Maybe that’s why people gave their hearts to each other.
No. That was foolishness. Roby had a job to do. Something more important than the things between a man and woman, the twin beating of hearts. His business was between life and death.
"Can I ask you something?" Roby asked.
"You just did."
"Something scary."
She looked at him, then back to the house with its distant squares of light. "Roby, I do believe you’re trying to get fresh."
"Hey, I’m serious."
"Yeah. Just like every other man."
"It’s about your daddy."
The crickets chirped louder. Something moved in the shrubs along the creek.
"I don’t want to talk about him," she said, so low that Roby could barely hear her.
"This is important."
"I don’t care. He’s dead."
"I know. But he talked to me, told me what you folks ought to do."
"Well, he told Momma, too. And Barnaby Clawson. And just about every damned body except us. The ones who have to decide."
"He told me last night."
Marlene had no answer for that. Her breath came fast and shallow, her eyes wide and wet with moonlight. "Don’t talk like that."
"He come to me, Marlene. While I was asleep." A little lie, but he’d told worse. In truth, he hadn’t been asleep at all.
"Don’t tell me you’re one of those crazy people who dream about dead folks? I liked you better when you was just another guy trying to work his way inside my dress."
"This ain’t about liking or not liking. It’s about doing what’s right." Roby eased forward, his boots hushed in the grass.
"Marlene turned, tried to run, but was cornered by the fence and the underbrush. "Get back, or I swear I’ll scream."
He stopped a few feet from her. She could scream, but Buck and Sarah wouldn’t find them for at least two minutes. Plenty of time. "I ain’t going to hurt you. I just want you to do one thing."
"Sure you do. And I was ready to do it. Only now I don’t want to."
Roby reached into his pocket and brought out th
e mashed and balled wad of sweet potato pie. He held out his fist, hoping his hand wasn’t shaking. "Here."
She was suspicious. "What’s that?"
"For you."
She looked at his hand as if he held a snake. "What is it?"
"Eat this."
"What are you talking about?"
"Eat it. It’s what your daddy wanted." He used the past tense, to make it easier for her.
It’s what your daddy wants. Because he loved you, and you have to love him in return.
"I ain’t eating that. Whatever it is."
"Pie. It’s good."
She looked up the path, at the house that now probably seemed a hundred miles away. "I’m sure it’s good. Because Beverly Parsons made it, right?"
Roby smiled, but the expression felt wrong on his face. He pressed his lips together. "She made it special for you folks. Wouldn’t want to hurt her feelings, now. That wouldn’t be neighborly."

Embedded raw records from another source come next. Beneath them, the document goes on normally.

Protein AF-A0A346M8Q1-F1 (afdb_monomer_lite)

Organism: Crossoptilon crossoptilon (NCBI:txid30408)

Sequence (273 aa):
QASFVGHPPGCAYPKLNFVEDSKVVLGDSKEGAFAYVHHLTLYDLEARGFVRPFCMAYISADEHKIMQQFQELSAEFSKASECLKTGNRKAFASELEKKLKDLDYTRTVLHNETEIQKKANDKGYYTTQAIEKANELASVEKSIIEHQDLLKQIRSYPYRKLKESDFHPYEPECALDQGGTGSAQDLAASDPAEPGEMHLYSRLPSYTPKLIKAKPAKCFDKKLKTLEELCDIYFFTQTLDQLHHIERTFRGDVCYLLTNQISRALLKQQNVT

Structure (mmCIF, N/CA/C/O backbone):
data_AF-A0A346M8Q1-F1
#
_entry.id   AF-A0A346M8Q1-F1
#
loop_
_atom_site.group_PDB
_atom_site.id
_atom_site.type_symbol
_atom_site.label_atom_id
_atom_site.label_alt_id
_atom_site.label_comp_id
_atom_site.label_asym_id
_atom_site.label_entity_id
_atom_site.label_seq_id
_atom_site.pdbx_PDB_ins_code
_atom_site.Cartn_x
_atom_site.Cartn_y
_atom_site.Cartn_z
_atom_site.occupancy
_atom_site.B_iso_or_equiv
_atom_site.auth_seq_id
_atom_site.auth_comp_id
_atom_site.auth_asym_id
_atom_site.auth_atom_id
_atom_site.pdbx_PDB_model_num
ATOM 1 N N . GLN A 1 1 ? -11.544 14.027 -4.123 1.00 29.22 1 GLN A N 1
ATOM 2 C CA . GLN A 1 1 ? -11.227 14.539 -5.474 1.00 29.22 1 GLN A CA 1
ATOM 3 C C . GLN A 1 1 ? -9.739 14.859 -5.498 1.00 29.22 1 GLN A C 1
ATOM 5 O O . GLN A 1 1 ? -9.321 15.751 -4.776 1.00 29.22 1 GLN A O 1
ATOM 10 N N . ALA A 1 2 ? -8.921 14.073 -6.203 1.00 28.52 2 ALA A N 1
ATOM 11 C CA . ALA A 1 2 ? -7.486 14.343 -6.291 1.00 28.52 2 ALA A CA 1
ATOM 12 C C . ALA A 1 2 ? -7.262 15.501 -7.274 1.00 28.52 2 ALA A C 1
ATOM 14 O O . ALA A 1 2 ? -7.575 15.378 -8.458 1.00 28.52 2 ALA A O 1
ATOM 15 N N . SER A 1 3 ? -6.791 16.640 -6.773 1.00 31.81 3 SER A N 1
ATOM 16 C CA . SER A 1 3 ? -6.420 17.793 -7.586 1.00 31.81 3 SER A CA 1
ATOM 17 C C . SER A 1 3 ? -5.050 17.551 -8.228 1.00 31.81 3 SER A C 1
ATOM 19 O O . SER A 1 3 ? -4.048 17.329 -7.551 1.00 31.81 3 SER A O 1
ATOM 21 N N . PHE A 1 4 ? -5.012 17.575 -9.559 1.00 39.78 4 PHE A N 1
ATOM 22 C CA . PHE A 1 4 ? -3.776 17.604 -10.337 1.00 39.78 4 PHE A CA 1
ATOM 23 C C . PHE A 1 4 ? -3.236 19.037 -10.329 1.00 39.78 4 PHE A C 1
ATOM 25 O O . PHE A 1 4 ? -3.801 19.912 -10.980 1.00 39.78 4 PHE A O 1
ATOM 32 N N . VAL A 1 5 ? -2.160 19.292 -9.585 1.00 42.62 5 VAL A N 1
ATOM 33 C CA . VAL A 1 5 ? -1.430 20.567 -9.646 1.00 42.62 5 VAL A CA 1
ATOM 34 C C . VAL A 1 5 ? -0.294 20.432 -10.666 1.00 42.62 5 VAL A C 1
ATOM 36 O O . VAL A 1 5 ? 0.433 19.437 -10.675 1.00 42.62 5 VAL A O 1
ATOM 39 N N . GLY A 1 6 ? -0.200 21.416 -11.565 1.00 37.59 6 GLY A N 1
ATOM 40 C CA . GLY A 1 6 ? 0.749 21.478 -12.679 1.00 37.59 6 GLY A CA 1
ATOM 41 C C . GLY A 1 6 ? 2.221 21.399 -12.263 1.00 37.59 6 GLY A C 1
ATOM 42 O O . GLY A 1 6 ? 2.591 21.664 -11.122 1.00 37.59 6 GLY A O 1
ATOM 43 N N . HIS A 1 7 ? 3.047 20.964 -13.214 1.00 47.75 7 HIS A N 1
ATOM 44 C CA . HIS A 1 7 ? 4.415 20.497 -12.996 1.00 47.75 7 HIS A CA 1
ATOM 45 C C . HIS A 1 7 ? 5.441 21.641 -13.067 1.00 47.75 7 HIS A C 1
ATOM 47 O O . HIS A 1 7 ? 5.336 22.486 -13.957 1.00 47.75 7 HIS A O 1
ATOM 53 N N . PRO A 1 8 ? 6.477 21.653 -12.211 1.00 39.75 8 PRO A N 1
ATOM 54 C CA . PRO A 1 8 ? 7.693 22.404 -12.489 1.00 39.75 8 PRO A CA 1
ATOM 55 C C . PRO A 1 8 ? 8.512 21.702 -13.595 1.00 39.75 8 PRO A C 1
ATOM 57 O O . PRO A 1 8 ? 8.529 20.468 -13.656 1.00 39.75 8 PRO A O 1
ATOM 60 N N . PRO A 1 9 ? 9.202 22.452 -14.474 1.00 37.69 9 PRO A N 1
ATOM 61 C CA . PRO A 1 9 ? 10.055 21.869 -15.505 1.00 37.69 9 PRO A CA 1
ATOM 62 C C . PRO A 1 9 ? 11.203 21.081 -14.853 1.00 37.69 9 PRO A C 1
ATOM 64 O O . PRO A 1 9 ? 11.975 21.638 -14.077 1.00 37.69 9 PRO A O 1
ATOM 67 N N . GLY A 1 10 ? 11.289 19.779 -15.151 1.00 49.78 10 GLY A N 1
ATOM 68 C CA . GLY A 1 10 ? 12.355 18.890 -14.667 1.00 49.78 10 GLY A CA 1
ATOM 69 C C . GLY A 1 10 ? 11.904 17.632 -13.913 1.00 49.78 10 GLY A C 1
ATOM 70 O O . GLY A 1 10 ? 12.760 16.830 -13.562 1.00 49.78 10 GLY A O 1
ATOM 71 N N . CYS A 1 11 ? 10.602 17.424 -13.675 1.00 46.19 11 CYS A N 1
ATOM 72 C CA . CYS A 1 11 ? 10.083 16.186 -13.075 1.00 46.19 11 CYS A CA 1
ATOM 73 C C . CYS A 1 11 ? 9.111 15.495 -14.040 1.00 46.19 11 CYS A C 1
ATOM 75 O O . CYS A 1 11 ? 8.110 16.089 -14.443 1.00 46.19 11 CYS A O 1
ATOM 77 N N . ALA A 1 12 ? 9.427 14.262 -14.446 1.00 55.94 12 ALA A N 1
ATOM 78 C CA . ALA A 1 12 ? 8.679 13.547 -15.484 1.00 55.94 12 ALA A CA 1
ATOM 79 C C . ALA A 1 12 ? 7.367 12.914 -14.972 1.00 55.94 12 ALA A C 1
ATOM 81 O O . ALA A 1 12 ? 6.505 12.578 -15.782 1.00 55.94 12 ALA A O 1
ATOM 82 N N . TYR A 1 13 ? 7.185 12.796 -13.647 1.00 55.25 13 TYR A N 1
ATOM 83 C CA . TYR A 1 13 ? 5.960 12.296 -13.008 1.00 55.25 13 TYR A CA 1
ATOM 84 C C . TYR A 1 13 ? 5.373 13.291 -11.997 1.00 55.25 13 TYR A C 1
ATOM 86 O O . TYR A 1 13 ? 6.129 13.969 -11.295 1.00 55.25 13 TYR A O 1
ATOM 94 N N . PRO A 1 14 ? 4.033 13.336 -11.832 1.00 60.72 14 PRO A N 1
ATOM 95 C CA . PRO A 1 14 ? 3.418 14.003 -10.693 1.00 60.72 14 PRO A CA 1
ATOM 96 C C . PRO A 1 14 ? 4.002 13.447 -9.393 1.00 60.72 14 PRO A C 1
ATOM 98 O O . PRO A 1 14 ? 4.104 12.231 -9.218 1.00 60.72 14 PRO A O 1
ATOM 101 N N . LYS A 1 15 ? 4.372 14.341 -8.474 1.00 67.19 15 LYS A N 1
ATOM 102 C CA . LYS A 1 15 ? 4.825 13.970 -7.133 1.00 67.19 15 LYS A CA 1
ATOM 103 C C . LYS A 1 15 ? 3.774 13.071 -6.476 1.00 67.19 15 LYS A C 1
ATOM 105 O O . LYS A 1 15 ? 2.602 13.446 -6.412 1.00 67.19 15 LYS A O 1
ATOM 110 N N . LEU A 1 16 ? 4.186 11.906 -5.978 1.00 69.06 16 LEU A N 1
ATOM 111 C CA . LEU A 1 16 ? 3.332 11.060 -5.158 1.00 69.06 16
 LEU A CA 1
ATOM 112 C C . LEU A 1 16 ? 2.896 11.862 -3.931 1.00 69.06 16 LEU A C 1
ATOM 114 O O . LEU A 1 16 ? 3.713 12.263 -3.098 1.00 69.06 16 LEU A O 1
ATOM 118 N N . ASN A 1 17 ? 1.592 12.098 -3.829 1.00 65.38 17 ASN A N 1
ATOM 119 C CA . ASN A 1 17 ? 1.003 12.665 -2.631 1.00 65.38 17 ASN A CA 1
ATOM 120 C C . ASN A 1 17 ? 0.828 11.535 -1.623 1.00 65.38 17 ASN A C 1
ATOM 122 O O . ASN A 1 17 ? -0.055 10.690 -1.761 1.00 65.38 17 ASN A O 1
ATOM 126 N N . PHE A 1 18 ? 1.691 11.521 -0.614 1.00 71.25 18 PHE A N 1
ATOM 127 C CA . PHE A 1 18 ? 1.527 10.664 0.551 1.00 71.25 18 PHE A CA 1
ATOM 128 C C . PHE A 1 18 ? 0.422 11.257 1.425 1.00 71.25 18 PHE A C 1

"What about my feelings, Roby? You got no right to scare me out of my wits. You’re a real creep, you know that?"
"Eat up. It’s good for you."
"No." She eased deeper into the shadows, edging for an escape up the path.
"Your daddy wants it this way."
"Leave me alone."
"You won’t scream. You won’t, because then I’ll have to tell."
"Tell what?"
"About Alfred’s fifteenth birthday present.Behind the barn."

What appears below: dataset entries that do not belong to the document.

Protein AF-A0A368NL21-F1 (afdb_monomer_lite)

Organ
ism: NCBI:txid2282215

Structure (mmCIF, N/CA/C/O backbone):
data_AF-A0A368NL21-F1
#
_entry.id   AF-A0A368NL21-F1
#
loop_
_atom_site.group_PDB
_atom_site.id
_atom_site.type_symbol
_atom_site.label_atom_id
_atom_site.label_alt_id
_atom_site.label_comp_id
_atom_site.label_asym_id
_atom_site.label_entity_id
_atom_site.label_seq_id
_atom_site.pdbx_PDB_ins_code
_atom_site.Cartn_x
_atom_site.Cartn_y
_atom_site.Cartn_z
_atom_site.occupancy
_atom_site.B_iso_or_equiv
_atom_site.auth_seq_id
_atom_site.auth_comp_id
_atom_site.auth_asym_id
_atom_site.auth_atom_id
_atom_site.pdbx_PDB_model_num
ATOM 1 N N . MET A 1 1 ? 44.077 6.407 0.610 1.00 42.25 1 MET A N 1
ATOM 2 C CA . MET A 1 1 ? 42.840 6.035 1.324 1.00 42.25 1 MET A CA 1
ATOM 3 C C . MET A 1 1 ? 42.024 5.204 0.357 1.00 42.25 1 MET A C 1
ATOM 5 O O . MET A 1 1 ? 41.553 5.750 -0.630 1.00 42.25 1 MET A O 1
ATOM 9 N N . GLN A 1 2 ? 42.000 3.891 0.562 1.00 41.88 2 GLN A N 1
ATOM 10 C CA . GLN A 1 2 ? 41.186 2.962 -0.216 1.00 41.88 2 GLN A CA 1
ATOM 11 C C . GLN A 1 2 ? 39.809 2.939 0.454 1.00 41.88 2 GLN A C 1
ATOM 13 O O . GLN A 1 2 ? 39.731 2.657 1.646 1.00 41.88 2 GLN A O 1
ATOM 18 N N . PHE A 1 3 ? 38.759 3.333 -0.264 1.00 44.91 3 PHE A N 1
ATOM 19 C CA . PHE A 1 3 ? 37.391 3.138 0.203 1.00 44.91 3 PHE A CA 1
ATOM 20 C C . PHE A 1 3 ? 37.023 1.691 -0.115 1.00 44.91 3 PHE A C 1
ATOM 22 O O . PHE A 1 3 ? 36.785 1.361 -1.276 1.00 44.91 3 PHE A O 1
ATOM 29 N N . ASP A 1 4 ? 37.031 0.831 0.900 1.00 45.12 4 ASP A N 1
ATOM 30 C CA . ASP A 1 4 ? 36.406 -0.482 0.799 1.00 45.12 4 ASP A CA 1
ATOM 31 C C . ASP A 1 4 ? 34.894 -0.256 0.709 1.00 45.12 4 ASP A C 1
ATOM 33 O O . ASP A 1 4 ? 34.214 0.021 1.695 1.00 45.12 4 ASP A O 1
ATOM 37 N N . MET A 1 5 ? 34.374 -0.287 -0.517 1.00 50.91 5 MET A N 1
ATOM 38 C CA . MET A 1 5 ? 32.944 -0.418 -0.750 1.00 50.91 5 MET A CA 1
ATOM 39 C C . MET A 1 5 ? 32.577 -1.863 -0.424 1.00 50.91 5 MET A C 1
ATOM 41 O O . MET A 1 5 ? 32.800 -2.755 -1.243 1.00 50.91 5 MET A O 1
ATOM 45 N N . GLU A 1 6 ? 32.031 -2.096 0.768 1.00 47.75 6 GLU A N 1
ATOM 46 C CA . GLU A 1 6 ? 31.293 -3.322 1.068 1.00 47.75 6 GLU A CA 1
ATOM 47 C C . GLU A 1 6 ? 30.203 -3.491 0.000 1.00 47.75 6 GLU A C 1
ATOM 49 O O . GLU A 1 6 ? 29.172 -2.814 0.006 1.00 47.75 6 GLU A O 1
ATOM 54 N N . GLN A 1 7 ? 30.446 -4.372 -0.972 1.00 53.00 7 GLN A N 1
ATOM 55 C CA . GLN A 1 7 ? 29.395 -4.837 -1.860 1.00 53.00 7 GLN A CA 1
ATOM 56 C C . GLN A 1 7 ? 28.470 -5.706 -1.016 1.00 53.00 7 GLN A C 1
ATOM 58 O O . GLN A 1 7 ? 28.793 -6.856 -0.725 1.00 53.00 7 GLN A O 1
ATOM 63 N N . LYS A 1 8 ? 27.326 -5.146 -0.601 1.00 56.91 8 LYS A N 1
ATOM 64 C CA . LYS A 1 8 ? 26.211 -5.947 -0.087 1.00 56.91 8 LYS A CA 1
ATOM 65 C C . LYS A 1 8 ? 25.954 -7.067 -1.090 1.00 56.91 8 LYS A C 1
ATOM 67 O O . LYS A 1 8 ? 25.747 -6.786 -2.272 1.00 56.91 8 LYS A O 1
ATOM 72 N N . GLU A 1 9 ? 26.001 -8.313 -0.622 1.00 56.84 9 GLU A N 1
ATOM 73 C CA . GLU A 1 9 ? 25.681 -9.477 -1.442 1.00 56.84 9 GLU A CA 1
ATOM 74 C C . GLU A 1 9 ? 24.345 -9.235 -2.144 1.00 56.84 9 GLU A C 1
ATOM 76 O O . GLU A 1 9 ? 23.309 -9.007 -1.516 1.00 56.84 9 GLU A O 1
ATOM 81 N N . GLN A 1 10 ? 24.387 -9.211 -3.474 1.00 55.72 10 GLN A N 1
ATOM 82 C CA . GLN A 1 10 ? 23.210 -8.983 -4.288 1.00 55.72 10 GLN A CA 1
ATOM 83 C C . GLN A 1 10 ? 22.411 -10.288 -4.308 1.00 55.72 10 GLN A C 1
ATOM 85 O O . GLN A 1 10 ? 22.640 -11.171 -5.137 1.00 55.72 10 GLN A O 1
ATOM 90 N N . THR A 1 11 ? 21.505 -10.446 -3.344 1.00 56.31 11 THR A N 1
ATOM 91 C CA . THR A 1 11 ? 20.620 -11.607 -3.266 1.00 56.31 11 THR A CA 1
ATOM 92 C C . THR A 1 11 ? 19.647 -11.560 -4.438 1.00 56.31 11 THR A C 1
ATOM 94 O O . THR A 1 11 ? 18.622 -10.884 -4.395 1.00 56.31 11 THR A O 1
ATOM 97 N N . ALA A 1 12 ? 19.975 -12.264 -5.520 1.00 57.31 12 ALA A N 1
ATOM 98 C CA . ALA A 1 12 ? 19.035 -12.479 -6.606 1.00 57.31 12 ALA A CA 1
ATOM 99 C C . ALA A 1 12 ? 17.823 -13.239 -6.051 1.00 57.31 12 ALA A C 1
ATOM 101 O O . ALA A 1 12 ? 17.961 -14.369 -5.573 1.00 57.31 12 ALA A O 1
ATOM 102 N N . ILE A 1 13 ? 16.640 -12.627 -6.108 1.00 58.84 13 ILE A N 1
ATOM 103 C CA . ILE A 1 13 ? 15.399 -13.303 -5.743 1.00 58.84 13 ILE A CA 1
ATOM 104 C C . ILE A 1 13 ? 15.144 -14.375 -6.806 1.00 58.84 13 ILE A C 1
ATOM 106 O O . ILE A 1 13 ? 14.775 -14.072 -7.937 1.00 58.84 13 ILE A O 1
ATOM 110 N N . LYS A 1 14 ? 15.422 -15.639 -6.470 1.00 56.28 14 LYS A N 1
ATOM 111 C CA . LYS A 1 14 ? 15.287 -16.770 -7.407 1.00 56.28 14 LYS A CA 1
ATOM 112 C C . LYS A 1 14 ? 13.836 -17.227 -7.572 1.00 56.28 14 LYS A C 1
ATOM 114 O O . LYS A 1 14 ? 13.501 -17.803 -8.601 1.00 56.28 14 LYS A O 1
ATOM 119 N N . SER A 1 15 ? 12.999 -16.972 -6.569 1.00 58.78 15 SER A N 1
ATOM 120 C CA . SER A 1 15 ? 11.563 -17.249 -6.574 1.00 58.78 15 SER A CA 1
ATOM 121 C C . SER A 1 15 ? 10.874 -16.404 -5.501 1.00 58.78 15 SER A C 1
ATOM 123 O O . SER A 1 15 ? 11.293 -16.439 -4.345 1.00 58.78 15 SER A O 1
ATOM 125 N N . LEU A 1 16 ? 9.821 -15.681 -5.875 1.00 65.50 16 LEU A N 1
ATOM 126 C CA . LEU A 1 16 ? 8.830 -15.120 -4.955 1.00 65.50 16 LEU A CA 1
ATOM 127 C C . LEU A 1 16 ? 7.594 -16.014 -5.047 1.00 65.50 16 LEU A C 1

She said nothing. There was nothing she could say.
Roby held out the clod of pie.
"Nobody . . ." Her voice was like a wind over ice, brittle. "Nobody saw."
"Family secrets. We keep it in the family."
"Nobody saw."
"Somebody did. How do you think I found out?"
"Nobody saw."
"Your daddy did. And he told me all about it. Last night."

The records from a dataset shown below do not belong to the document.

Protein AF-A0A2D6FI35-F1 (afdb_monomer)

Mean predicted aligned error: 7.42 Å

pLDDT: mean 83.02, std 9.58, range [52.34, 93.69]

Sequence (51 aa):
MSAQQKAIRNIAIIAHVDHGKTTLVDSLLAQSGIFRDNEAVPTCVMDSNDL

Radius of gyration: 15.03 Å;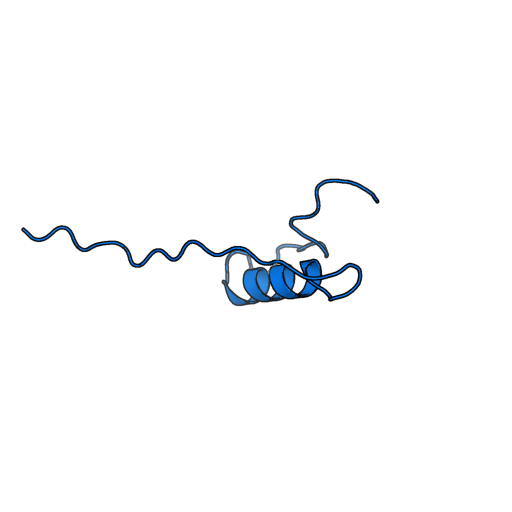 Cα contacts (8 Å, |Δi|>4): 17; chains: 1; bounding box: 39×29×36 Å

Structure (mmCIF, N/CA/C/O backbone):
data_AF-A0A2D6FI35-F1
#
_entry.id   AF-A0A2D6FI35-F1
#
loop_
_atom_site.group_PDB
_atom_site.id
_atom_site.type_symbol
_atom_site.label_atom_id
_atom_site.label_alt_id
_atom_site.label_comp_id
_atom_site.label_asym_id
_atom_site.label_entity_id
_atom_site.label_seq_id
_atom_site.pdbx_PDB_ins_code
_atom_site.Cartn_x
_atom_site.Cartn_y
_atom_site.Cartn_z
_atom_site.occupancy
_atom_site.B_iso_or_equiv
_atom_site.auth_seq_id
_atom_site.auth_comp_id
_atom_site.auth_asym_id
_atom_site.auth_atom_id
_atom_site.pdbx_PDB_model_num
ATOM 1 N N . MET A 1 1 ? -23.830 0.456 30.716 1.00 52.34 1 MET A N 1
ATOM 2 C CA . MET A 1 1 ? -23.437 1.061 29.425 1.00 52.34 1 MET A CA 1
ATOM 3 C C . MET A 1 1 ? -22.366 0.169 28.816 1.00 52.34 1 MET A C 1
ATOM 5 O O . MET A 1 1 ? -21.257 0.152 29.331 1.00 52.34 1 MET A O 1
ATOM 9 N N . SER A 1 2 ? -22.707 -0.667 27.831 1.00 57.72 2 SER A N 1
ATOM 10 C CA . SER A 1 2 ? -21.712 -1.508 27.155 1.00 57.72 2 SER A CA 1
ATOM 11 C C . SER A 1 2 ? -20.835 -0.615 26.284 1.00 57.72 2 SER A C 1
ATOM 13 O O . SER A 1 2 ? -21.350 0.070 25.402 1.00 57.72 2 SER A O 1
ATOM 15 N N . ALA A 1 3 ? -19.527 -0.599 26.530 1.00 66.62 3 ALA A N 1
ATOM 16 C CA . ALA A 1 3 ? -18.588 0.025 25.612 1.00 66.62 3 ALA A CA 1
ATOM 17 C C . ALA A 1 3 ? -18.683 -0.721 24.274 1.00 66.62 3 ALA A C 1
ATOM 19 O O . ALA A 1 3 ? -18.300 -1.886 24.180 1.00 66.62 3 ALA A O 1
ATOM 20 N N 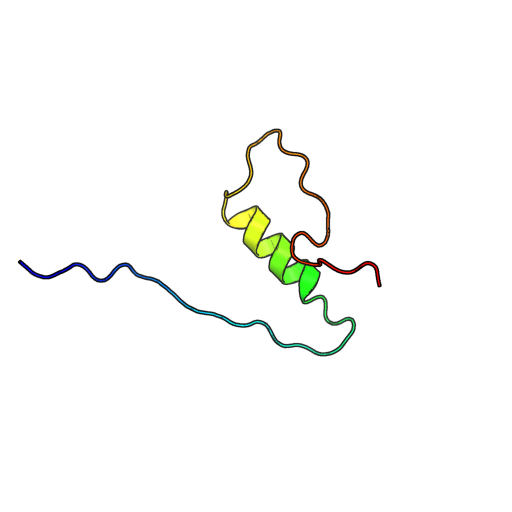. GLN A 1 4 ? -19.259 -0.075 23.260 1.00 72.00 4 GLN A N 1
ATOM 21 C CA . GLN A 1 4 ? -19.279 -0.594 21.899 1.00 72.00 4 GLN A CA 1
ATOM 22 C C . GLN A 1 4 ? -17.817 -0.762 21.468 1.00 72.00 4 GLN A C 1
ATOM 24 O O . GLN A 1 4 ? -17.112 0.229 21.269 1.00 72.00 4 GLN A O 1
ATOM 29 N N . GLN A 1 5 ? -17.330 -2.000 21.368 1.00 74.19 5 GLN A N 1
ATOM 30 C CA . GLN A 1 5 ? -15.996 -2.232 20.832 1.00 74.19 5 GLN A CA 1
ATOM 31 C C . GLN A 1 5 ? -15.976 -1.742 19.384 1.00 74.19 5 GLN A C 1
ATOM 33 O O . GLN A 1 5 ? -16.751 -2.199 18.542 1.00 74.19 5 GLN A O 1
ATOM 38 N N . LYS A 1 6 ? -15.102 -0.774 19.099 1.00 79.19 6 LYS A N 1
ATOM 39 C CA . LYS A 1 6 ? -14.841 -0.313 17.737 1.00 79.19 6 LYS A CA 1
ATOM 40 C C . LYS A 1 6 ? -14.324 -1.519 16.950 1.00 79.19 6 LYS A C 1
ATOM 42 O O . LYS A 1 6 ? -13.351 -2.141 17.367 1.00 79.19 6 LYS A O 1
ATOM 47 N N . ALA A 1 7 ? -14.989 -1.870 15.851 1.00 86.12 7 ALA A N 1
ATOM 48 C CA . ALA A 1 7 ? -14.625 -3.014 15.017 1.00 86.12 7 ALA A CA 1
ATOM 49 C C . ALA A 1 7 ? -13.312 -2.733 14.260 1.00 86.12 7 ALA A C 1
ATOM 51 O O . ALA A 1 7 ? -13.319 -2.374 13.085 1.00 86.12 7 ALA A O 1
ATOM 52 N N . ILE A 1 8 ? -12.184 -2.846 14.959 1.00 89.69 8 ILE A N 1
ATOM 53 C CA . ILE A 1 8 ? -10.832 -2.660 14.425 1.00 89.69 8 ILE A CA 1
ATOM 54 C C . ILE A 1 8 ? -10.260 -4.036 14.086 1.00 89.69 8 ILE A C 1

Her words were like notes played on the wet rim of a crystal glass, uneven and piercing. "My daddy was dead last night."
"I know."
"My daddy was dead and nobody saw and you’re crazy and you and your pie can go to hell." She sprang forward and slapped at his hand.
The pie flew from Roby’s open palm, parted some leaves in the underbrush, and landed in the creek with a liquid thunk. Marlene clawed her way past him, screeching. He looked at his empty palm under the moonlight, then watched her grow smaller and darker until she was nothing but a moving shadow. Then her figure was outlined in the light of the screen door. She went inside and the door to the kitchen slammed closed.